**Try it**:
When you reach the line containing "ATOM 64 C CA" in the entries below, start writing out each line exactly, and stop after the line containing "ATOM 85 C C".

Source records:
------------------------------------

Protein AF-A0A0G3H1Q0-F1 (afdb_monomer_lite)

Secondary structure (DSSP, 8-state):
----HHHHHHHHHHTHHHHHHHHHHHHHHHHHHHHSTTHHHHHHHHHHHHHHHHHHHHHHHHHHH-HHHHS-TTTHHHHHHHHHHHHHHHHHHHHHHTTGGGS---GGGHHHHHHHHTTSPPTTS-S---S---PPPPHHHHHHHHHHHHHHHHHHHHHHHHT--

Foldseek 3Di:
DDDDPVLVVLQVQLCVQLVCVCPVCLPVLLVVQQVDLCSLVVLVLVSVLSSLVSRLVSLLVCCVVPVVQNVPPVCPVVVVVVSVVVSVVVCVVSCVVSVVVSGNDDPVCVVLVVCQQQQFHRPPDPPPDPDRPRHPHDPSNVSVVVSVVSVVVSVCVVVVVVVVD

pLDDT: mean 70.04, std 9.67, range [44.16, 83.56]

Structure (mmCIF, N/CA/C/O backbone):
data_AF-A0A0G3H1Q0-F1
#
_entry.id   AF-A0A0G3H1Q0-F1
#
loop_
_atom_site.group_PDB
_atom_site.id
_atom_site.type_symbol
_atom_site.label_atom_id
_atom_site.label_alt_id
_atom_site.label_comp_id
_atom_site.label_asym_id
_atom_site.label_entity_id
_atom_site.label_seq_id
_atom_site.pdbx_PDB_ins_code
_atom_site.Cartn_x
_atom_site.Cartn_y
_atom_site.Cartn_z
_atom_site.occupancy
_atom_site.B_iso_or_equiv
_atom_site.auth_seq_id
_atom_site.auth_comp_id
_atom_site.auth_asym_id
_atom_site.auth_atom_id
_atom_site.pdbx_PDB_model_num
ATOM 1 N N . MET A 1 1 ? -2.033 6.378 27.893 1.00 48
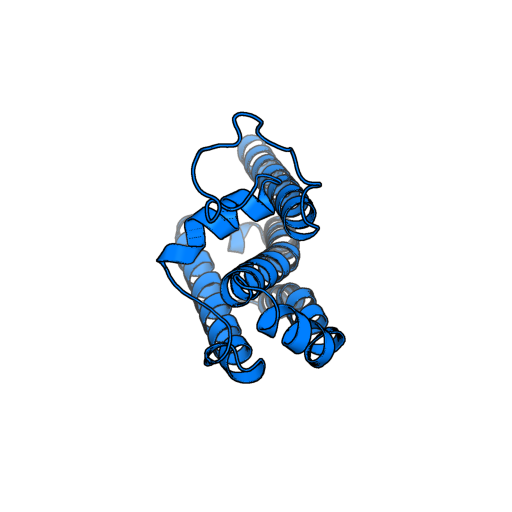.69 1 MET A N 1
ATOM 2 C CA . MET A 1 1 ? -3.089 5.744 27.076 1.00 48.69 1 MET A CA 1
ATOM 3 C C . MET A 1 1 ? -2.660 4.302 26.847 1.00 48.69 1 MET A C 1
ATOM 5 O O . MET A 1 1 ? -1.614 4.110 26.244 1.00 48.69 1 MET A O 1
ATOM 9 N N . ASN A 1 2 ? -3.367 3.316 27.409 1.00 53.94 2 ASN A N 1
ATOM 10 C CA . ASN A 1 2 ? -3.008 1.901 27.248 1.00 53.94 2 ASN A CA 1
ATOM 11 C C . ASN A 1 2 ? -3.682 1.374 25.982 1.00 53.94 2 ASN A C 1
ATOM 13 O O . ASN A 1 2 ? -4.860 1.038 26.019 1.00 53.94 2 ASN A O 1
ATOM 17 N N . ILE A 1 3 ? -2.947 1.345 24.868 1.00 61.59 3 ILE A N 1
ATOM 18 C CA . ILE A 1 3 ? -3.325 0.484 23.745 1.00 61.59 3 ILE A CA 1
ATOM 19 C C . ILE A 1 3 ? -3.205 -0.949 24.268 1.00 61.59 3 ILE A C 1
ATOM 21 O O . ILE A 1 3 ? -2.162 -1.333 24.801 1.00 61.59 3 ILE A O 1
ATOM 25 N N . SER A 1 4 ? -4.289 -1.710 24.190 1.00 70.69 4 SER A N 1
ATOM 26 C CA . SER A 1 4 ? -4.308 -3.105 24.620 1.00 70.69 4 SER A CA 1
ATOM 27 C C . SER A 1 4 ? -3.322 -3.917 23.774 1.00 70.69 4 SER A C 1
ATOM 29 O O . SER A 1 4 ? -3.197 -3.704 22.568 1.00 70.69 4 SER A O 1
ATOM 31 N N . PHE A 1 5 ? -2.643 -4.894 24.380 1.00 72.69 5 PHE A N 1
ATOM 32 C CA . PHE A 1 5 ? -1.778 -5.824 23.643 1.00 72.69 5 PHE A CA 1
ATOM 33 C C . PHE A 1 5 ? -2.533 -6.519 22.489 1.00 72.69 5 PHE A C 1
ATOM 35 O O . PHE A 1 5 ? -1.958 -6.765 21.430 1.00 72.69 5 PHE A O 1
ATOM 42 N N . GLY A 1 6 ? -3.842 -6.754 22.655 1.00 70.75 6 GLY A N 1
ATOM 43 C CA . GLY A 1 6 ? -4.714 -7.288 21.606 1.00 70.75 6 GLY A CA 1
ATOM 44 C C . GLY A 1 6 ? -4.935 -6.326 20.433 1.00 70.75 6 GLY A C 1
ATOM 45 O O . GLY A 1 6 ? -4.947 -6.762 19.285 1.00 70.75 6 GLY A O 1
ATOM 46 N N . GLU A 1 7 ? -5.029 -5.017 20.687 1.00 69.69 7 GLU A N 1
ATOM 47 C CA . GLU A 1 7 ? -5.149 -4.006 19.624 1.00 69.69 7 GLU A CA 1
ATOM 48 C C . GLU A 1 7 ? -3.860 -3.921 18.796 1.00 69.69 7 GLU A C 1
ATOM 50 O O . GLU A 1 7 ? -3.914 -3.863 17.569 1.00 69.69 7 GLU A O 1
ATOM 55 N N . ILE A 1 8 ? -2.696 -3.983 19.454 1.00 72.44 8 ILE A N 1
ATOM 56 C CA . ILE A 1 8 ? -1.389 -4.002 18.778 1.00 72.44 8 ILE A CA 1
ATOM 57 C C . ILE A 1 8 ? -1.256 -5.257 17.909 1.00 72.44 8 ILE A C 1
ATOM 59 O O . ILE A 1 8 ? -0.860 -5.158 16.748 1.00 72.44 8 ILE A O 1
ATOM 63 N N . GLY A 1 9 ? -1.618 -6.428 18.443 1.00 75.31 9 GLY A N 1
ATOM 64 C CA . GLY A 1 9 ? -1.568 -7.690 17.702 1.00 75.31 9 GLY A CA 1
ATOM 65 C C . GLY A 1 9 ? -2.438 -7.676 16.443 1.00 75.31 9 GLY A C 1
ATOM 66 O O . GLY A 1 9 ? -1.995 -8.116 15.383 1.00 75.31 9 GLY A O 1
ATOM 67 N N . LEU A 1 10 ? -3.643 -7.107 16.529 1.00 73.38 10 LEU A N 1
ATOM 68 C CA . LEU A 1 10 ? -4.542 -6.968 15.382 1.00 73.38 10 LEU A CA 1
ATOM 69 C C . LEU A 1 10 ? -3.998 -5.985 14.337 1.00 73.38 10 LEU A C 1
ATOM 71 O O . LEU A 1 10 ? -3.992 -6.304 13.151 1.00 73.38 10 LEU A O 1
ATOM 75 N N . ILE A 1 11 ? -3.456 -4.837 14.752 1.00 73.25 11 ILE A N 1
ATOM 76 C CA . ILE A 1 11 ? -2.804 -3.894 13.826 1.00 73.25 11 ILE A CA 1
ATOM 77 C C . ILE A 1 11 ? -1.633 -4.568 13.093 1.00 73.25 11 ILE A C 1
ATOM 79 O O . ILE A 1 11 ? -1.503 -4.415 11.879 1.00 73.25 11 ILE A O 1
ATOM 83 N N . LEU A 1 12 ? -0.816 -5.360 13.797 1.00 75.25 12 LEU A N 1
ATOM 84 C CA . LEU A 1 12 ? 0.291 -6.108 13.191 1.00 75.25 12 LEU A CA 1
ATOM 85 C C . LEU A 1 12 ? -0.194 -7.175 12.197 1.00 75.25 12 LEU A C 1
ATOM 87 O O . LEU A 1 12 ? 0.416 -7.340 11.141 1.00 75.25 12 LEU A O 1
ATOM 91 N N . LEU A 1 13 ? -1.311 -7.854 12.481 1.00 79.12 13 LEU A N 1
ATOM 92 C CA . LEU A 1 13 ? -1.960 -8.779 11.541 1.00 79.12 13 LEU A CA 1
ATOM 93 C C . LEU A 1 13 ? -2.386 -8.079 10.242 1.00 79.12 13 LEU A C 1
ATOM 95 O O . LEU A 1 13 ? -2.281 -8.667 9.167 1.00 79.12 13 LEU A O 1
ATOM 99 N N . GLY A 1 14 ? -2.783 -6.808 10.314 1.00 73.44 14 GLY A N 1
ATOM 100 C CA . GLY A 1 14 ? -3.126 -5.999 9.140 1.00 73.44 14 GLY A CA 1
ATOM 101 C C . GLY A 1 14 ? -1.945 -5.702 8.219 1.00 73.44 14 GLY A C 1
ATOM 102 O O . GLY A 1 14 ? -2.137 -5.382 7.051 1.00 73.44 14 GLY A O 1
ATOM 103 N N . LEU A 1 15 ? -0.713 -5.852 8.704 1.00 74.69 15 LEU A N 1
ATOM 104 C CA . LEU A 1 15 ? 0.497 -5.676 7.898 1.00 74.69 15 LEU A CA 1
ATOM 105 C C . LEU A 1 15 ? 0.923 -6.965 7.184 1.00 74.69 15 LEU A C 1
ATOM 107 O O . LEU A 1 15 ? 1.753 -6.918 6.272 1.00 74.69 15 LEU A O 1
ATOM 111 N N . LEU A 1 16 ? 0.361 -8.112 7.579 1.00 78.50 16 LEU A N 1
ATOM 112 C CA . LEU A 1 16 ? 0.732 -9.428 7.067 1.00 78.50 16 LEU A CA 1
ATOM 113 C C . LEU A 1 16 ? 0.606 -9.535 5.533 1.00 78.50 16 LEU A C 1
ATOM 115 O O . LEU A 1 16 ? 1.551 -10.026 4.914 1.00 78.50 16 LEU A O 1
ATOM 119 N N . PRO A 1 17 ? -0.469 -9.039 4.881 1.00 73.12 17 PRO A N 1
ATOM 120 C CA . PRO A 1 17 ? -0.588 -9.114 3.424 1.00 73.12 17 PRO A CA 1
ATOM 121 C C . PRO A 1 17 ? 0.528 -8.362 2.692 1.00 73.12 17 PRO A C 1
ATOM 123 O O . PRO A 1 17 ? 1.071 -8.879 1.717 1.00 73.12 17 PRO A O 1
ATOM 126 N N . SER A 1 18 ? 0.937 -7.191 3.192 1.00 71.31 18 SER A N 1
ATOM 127 C CA . SER A 1 18 ? 2.071 -6.436 2.639 1.00 71.31 18 SER A CA 1
ATOM 128 C C . SER A 1 18 ? 3.395 -7.182 2.809 1.00 71.31 18 SER A C 1
ATOM 130 O O . SER A 1 18 ? 4.221 -7.189 1.899 1.00 71.31 18 SER A O 1
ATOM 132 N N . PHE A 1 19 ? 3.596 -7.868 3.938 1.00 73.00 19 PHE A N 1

------------------------------------

**Exercise response**:
ATOM 64 C CA . GLY A 1 9 ? -1.568 -7.690 17.702 1.00 75.31 9 GLY A CA 1
ATOM 65 C C . GLY A 1 9 ? -2.438 -7.676 16.443 1.00 75.31 9 GLY A C 1
ATOM 66 O O . GLY A 1 9 ? -1.995 -8.116 15.383 1.00 75.31 9 GLY A O 1
ATOM 67 N N . LEU A 1 10 ? -3.643 -7.107 16.529 1.00 73.38 10 LEU A N 1
ATOM 68 C CA . LEU A 1 10 ? -4.542 -6.968 15.382 1.00 73.38 10 LEU A CA 1
ATOM 69 C C . LEU A 1 10 ? -3.998 -5.985 14.337 1.00 73.38 10 LEU A C 1
ATOM 71 O O . LEU A 1 10 ? -3.992 -6.304 13.151 1.00 73.38 10 LEU A O 1
ATOM 75 N N . ILE A 1 11 ? -3.456 -4.837 14.752 1.00 73.25 11 ILE A N 1
ATOM 76 C CA . ILE A 1 11 ? -2.804 -3.894 13.826 1.00 73.25 11 ILE A CA 1
ATOM 77 C C . ILE A 1 11 ? -1.633 -4.568 13.093 1.00 73.25 11 ILE A C 1
ATOM 79 O O . ILE A 1 11 ? -1.503 -4.415 11.879 1.00 73.25 11 ILE A O 1
ATOM 83 N N . LEU A 1 12 ? -0.816 -5.360 13.797 1.00 75.25 12 LEU A N 1
ATOM 84 C CA . LEU A 1 12 ? 0.291 -6.108 13.191 1.00 75.25 12 LEU A CA 1
ATOM 85 C C . LEU A 1 12 ? -0.194 -7.175 12.197 1.00 75.25 12 LEU A C 1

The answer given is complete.